* WHAT THIS TASK INVOLVES
The stretch from the line with "ATOM 10 C CA . TRP" through the line with "ATOM 27 O O" in the records below: write it out exactly, and nothing else.

* DATA
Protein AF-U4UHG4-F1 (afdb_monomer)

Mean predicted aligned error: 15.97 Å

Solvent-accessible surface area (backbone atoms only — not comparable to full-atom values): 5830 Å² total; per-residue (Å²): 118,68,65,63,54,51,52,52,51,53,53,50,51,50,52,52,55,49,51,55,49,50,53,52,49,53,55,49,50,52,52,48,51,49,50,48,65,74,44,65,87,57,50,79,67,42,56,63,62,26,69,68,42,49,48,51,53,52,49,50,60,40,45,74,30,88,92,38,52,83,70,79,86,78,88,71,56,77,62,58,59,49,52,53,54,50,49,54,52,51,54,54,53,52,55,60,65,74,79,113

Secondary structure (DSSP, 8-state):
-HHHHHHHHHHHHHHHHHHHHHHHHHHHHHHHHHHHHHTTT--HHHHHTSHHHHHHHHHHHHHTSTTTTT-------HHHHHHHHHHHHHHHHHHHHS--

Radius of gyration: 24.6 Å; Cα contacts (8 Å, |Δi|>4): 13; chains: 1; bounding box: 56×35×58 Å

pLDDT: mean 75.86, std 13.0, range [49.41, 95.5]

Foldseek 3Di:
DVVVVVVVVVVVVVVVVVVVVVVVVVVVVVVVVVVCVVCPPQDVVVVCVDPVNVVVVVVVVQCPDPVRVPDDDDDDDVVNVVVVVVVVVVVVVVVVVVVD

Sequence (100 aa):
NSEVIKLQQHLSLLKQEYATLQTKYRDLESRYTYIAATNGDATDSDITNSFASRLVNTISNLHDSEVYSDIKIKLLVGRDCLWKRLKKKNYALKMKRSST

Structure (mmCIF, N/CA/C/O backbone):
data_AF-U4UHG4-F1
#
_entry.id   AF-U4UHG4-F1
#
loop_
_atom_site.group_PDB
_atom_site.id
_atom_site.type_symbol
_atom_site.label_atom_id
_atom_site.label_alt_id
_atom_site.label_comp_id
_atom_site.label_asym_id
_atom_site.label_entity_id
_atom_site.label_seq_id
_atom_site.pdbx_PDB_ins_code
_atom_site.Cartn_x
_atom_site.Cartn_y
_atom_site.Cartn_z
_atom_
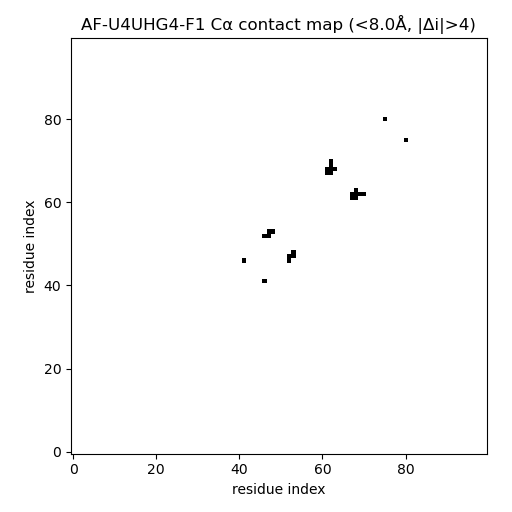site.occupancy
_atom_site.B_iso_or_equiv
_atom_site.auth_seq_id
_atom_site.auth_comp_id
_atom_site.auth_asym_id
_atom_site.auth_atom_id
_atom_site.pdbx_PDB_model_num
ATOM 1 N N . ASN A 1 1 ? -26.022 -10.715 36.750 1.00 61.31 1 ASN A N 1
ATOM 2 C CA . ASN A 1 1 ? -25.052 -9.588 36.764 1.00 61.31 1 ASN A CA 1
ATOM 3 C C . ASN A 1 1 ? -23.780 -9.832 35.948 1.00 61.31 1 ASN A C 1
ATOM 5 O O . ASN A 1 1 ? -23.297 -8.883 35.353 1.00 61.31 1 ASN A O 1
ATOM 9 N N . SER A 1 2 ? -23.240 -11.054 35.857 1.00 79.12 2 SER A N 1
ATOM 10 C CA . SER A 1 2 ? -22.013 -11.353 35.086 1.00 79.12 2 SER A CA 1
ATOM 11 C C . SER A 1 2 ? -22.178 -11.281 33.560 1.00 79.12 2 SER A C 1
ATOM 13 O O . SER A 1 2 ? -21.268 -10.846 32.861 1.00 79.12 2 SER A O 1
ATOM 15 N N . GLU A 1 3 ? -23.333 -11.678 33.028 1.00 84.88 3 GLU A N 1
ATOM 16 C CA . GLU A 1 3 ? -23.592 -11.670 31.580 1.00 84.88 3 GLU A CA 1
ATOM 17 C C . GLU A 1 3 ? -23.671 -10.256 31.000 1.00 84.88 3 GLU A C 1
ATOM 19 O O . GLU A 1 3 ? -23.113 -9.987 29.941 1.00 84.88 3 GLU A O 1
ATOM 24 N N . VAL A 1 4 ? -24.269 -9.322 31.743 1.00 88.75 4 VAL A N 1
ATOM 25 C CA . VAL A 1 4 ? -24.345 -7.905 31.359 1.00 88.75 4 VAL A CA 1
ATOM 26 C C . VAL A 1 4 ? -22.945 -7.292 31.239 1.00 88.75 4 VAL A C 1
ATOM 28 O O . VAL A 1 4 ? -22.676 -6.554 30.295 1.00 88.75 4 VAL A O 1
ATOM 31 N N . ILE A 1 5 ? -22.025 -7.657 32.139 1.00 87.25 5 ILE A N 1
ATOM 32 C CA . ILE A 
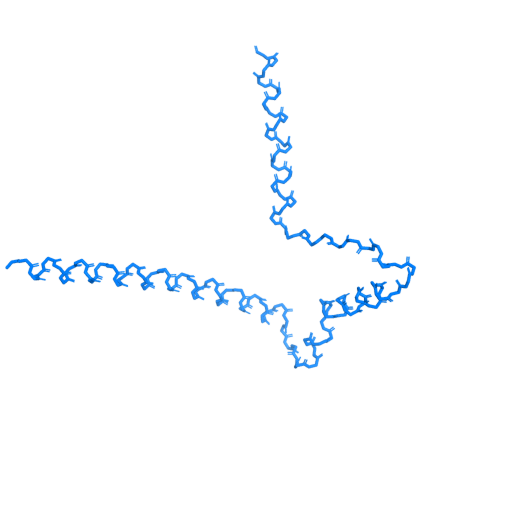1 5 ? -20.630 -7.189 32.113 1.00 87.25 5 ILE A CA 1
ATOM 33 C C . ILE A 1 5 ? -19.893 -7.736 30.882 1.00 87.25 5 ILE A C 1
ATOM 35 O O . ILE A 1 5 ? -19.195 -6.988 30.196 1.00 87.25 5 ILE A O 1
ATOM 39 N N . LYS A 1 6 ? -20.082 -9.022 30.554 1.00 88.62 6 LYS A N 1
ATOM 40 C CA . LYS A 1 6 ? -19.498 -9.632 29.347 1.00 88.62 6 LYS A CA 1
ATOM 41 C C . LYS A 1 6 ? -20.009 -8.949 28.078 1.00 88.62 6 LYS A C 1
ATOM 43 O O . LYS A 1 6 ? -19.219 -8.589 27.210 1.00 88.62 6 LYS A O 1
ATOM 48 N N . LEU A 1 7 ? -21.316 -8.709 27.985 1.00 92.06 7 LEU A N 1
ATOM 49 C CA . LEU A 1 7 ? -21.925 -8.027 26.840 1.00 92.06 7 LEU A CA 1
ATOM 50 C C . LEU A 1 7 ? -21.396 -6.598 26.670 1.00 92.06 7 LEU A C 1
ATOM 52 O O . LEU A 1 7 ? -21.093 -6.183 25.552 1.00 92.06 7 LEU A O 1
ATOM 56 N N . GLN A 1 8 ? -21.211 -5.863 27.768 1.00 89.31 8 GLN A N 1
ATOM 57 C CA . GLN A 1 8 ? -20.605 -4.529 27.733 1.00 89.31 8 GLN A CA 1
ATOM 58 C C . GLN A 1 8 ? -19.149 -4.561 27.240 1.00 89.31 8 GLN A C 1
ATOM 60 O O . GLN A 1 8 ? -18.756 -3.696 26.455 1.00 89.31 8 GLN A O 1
---
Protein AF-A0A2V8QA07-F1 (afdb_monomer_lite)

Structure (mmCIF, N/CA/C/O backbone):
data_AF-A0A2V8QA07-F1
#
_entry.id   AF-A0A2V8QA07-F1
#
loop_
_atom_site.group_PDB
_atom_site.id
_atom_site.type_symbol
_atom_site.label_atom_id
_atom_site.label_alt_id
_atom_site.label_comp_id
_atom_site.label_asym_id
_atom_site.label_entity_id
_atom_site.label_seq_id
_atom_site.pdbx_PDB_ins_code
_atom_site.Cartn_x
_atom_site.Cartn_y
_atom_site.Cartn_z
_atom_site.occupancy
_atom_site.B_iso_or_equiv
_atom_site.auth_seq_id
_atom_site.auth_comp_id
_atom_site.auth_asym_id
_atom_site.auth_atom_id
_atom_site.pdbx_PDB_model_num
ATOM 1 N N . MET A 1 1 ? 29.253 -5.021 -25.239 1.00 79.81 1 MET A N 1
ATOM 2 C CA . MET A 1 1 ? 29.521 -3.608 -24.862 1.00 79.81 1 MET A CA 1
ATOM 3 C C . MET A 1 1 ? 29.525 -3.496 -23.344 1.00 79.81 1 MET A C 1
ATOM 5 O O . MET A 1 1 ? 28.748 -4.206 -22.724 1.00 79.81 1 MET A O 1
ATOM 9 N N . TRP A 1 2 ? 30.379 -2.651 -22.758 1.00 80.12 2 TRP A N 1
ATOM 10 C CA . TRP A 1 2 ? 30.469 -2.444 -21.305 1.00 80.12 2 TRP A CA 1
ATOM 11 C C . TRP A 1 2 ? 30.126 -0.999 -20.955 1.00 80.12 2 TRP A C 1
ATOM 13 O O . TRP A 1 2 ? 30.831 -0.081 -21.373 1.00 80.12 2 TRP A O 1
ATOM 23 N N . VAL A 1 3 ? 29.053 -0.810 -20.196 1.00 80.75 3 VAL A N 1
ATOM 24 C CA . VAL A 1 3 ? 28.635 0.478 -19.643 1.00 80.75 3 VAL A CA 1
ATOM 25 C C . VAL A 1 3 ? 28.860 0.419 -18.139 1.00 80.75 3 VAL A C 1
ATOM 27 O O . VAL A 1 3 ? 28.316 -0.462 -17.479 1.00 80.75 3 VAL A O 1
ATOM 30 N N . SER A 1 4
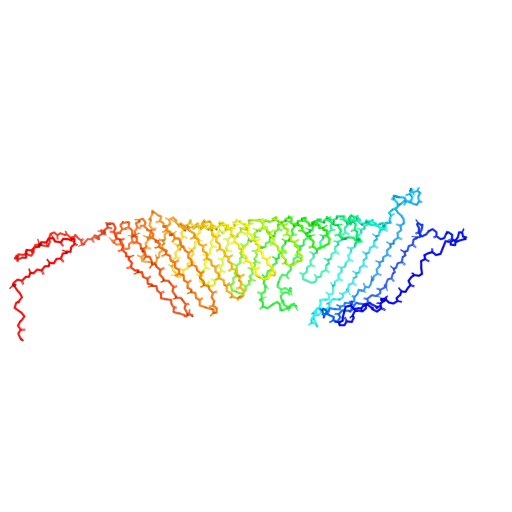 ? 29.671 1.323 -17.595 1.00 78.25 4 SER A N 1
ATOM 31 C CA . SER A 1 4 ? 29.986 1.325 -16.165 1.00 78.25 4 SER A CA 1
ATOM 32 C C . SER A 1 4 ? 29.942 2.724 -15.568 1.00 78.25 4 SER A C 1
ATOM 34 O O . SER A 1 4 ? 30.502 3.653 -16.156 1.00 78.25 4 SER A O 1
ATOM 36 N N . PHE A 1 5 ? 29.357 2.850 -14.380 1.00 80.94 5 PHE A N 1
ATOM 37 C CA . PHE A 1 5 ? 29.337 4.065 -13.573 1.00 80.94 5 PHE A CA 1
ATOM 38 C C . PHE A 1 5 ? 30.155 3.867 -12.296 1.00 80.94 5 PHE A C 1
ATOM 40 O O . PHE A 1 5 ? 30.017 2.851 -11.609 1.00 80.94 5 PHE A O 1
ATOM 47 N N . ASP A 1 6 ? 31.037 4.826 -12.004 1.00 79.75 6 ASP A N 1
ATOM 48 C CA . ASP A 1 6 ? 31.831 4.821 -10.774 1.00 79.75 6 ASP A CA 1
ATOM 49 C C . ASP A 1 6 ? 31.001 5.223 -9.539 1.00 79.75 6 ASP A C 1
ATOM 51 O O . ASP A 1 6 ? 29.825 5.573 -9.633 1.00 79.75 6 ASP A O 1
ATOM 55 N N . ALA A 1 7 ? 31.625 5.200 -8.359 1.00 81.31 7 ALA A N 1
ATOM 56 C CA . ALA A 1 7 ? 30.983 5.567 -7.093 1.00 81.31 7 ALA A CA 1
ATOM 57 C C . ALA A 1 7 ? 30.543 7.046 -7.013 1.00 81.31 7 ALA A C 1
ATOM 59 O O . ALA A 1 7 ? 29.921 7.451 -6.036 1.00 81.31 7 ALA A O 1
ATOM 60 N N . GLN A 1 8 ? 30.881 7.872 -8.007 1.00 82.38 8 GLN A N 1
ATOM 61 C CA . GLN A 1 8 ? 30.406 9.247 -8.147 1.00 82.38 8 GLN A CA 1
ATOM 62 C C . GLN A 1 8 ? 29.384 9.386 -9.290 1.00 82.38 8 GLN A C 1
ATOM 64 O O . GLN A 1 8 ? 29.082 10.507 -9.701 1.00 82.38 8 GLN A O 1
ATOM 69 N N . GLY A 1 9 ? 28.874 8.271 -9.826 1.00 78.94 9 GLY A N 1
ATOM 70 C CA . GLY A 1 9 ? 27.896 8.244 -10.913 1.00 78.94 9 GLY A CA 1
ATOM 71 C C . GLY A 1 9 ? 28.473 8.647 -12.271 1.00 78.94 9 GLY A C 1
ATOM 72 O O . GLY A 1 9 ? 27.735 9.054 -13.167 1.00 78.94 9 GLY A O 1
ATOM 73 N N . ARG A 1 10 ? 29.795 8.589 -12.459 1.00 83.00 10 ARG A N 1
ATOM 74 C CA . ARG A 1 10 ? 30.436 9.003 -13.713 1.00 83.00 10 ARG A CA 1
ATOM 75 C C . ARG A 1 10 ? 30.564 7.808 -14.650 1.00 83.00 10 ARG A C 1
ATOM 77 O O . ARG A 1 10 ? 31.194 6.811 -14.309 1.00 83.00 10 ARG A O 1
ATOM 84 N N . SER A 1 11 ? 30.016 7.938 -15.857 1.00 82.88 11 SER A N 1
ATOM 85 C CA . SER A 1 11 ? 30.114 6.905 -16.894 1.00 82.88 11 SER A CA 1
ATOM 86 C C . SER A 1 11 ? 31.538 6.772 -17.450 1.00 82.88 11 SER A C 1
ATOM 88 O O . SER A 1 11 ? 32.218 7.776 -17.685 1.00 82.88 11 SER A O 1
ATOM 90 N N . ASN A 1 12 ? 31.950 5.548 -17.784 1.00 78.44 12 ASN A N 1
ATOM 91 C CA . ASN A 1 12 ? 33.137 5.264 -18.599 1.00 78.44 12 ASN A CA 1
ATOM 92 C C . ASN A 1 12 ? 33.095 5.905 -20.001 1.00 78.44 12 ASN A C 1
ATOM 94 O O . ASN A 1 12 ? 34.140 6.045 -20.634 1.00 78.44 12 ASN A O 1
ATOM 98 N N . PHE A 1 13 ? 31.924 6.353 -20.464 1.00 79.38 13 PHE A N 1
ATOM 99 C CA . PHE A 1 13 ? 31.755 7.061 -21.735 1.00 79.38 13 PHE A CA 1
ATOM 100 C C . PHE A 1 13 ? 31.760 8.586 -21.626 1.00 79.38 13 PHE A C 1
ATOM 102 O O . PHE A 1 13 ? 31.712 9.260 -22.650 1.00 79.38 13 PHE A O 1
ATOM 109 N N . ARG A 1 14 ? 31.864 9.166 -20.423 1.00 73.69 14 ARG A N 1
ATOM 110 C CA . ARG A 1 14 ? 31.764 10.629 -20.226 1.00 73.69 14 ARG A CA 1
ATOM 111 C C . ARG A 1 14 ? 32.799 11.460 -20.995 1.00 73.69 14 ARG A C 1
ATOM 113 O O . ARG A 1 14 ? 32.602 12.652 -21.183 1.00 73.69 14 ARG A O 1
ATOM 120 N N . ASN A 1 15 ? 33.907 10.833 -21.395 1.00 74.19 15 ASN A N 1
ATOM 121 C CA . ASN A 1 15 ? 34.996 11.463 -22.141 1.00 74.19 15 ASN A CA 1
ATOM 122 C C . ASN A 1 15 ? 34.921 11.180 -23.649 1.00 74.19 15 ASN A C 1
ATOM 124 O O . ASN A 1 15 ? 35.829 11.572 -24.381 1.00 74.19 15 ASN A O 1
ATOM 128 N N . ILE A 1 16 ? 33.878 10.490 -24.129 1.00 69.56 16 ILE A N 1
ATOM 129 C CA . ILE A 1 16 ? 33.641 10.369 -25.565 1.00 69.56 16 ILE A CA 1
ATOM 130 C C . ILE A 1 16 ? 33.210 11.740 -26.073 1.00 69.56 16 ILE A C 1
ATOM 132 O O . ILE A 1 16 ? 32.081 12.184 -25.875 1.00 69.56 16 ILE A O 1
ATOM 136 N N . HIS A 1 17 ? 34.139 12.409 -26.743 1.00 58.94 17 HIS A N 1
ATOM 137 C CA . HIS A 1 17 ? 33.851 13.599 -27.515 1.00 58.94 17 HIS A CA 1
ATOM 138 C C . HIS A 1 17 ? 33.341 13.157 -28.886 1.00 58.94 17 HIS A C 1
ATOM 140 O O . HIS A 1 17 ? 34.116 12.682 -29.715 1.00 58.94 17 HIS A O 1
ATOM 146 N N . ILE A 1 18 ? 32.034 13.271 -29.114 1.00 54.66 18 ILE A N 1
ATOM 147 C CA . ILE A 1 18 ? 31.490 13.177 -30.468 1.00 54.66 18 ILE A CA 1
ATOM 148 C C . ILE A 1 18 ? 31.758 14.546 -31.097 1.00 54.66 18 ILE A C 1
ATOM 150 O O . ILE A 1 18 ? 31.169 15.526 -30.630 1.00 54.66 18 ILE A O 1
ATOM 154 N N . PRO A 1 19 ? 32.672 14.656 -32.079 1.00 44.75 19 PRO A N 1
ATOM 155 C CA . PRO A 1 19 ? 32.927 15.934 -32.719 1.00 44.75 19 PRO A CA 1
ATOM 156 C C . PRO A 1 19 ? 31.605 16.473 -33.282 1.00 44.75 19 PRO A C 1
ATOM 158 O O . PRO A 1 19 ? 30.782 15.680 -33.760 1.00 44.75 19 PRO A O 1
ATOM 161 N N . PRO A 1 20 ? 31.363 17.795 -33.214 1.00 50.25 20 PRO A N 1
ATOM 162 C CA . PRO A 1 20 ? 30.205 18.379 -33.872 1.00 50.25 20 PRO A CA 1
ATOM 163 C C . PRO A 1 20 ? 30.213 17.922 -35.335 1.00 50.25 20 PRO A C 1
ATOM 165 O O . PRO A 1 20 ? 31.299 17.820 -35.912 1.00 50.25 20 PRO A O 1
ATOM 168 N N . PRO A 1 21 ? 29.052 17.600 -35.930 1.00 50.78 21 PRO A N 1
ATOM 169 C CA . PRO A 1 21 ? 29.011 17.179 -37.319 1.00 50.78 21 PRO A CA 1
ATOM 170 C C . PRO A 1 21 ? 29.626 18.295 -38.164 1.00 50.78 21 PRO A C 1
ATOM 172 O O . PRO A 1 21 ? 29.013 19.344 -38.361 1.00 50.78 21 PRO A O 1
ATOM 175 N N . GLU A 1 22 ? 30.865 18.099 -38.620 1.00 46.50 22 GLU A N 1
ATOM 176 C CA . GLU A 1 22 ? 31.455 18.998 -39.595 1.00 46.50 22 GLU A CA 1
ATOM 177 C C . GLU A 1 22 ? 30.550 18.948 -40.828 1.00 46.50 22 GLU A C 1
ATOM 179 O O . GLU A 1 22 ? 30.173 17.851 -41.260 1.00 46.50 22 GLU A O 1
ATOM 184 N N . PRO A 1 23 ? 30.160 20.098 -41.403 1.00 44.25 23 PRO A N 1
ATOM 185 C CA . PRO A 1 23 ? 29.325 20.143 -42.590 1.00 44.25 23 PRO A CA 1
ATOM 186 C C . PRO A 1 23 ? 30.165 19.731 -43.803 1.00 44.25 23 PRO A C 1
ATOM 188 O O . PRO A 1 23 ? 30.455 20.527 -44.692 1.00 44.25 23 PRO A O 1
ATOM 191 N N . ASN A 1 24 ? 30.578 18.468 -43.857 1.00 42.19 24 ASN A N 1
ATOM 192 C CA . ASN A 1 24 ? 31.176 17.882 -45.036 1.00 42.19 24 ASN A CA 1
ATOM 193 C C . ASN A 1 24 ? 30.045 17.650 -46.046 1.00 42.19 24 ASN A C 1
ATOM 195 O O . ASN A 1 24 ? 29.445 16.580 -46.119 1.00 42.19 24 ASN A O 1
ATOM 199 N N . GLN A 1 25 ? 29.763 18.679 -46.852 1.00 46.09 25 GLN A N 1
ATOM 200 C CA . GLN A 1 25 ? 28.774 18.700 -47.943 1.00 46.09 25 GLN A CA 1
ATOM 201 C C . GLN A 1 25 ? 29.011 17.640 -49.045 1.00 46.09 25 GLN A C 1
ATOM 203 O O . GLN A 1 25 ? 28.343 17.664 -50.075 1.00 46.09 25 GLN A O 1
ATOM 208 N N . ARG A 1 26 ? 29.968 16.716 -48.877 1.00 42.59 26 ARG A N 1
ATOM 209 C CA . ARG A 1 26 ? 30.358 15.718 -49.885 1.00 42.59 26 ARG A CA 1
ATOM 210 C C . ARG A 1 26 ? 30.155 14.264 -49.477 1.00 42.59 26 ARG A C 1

* EXERCISE OUTPUT
ATOM 10 C CA . TRP A 1 2 ? 30.469 -2.444 -21.305 1.00 80.12 2 TRP A CA 1
ATOM 11 C C . TRP A 1 2 ? 30.126 -0.999 -20.955 1.00 80.12 2 TRP A C 1
ATOM 13 O O . TRP A 1 2 ? 30.831 -0.081 -21.373 1.00 80.12 2 TRP A O 1
ATOM 23 N N . VAL A 1 3 ? 29.053 -0.810 -20.196 1.00 80.75 3 VAL A N 1
ATOM 24 C CA . VAL A 1 3 ? 28.635 0.478 -19.643 1.00 80.75 3 VAL A CA 1
ATOM 25 C C . VAL A 1 3 ? 28.860 0.419 -18.139 1.00 80.75 3 VAL A C 1
ATOM 27 O O . VAL A 1 3 ? 28.316 -0.462 -17.479 1.00 80.75 3 VAL A O 1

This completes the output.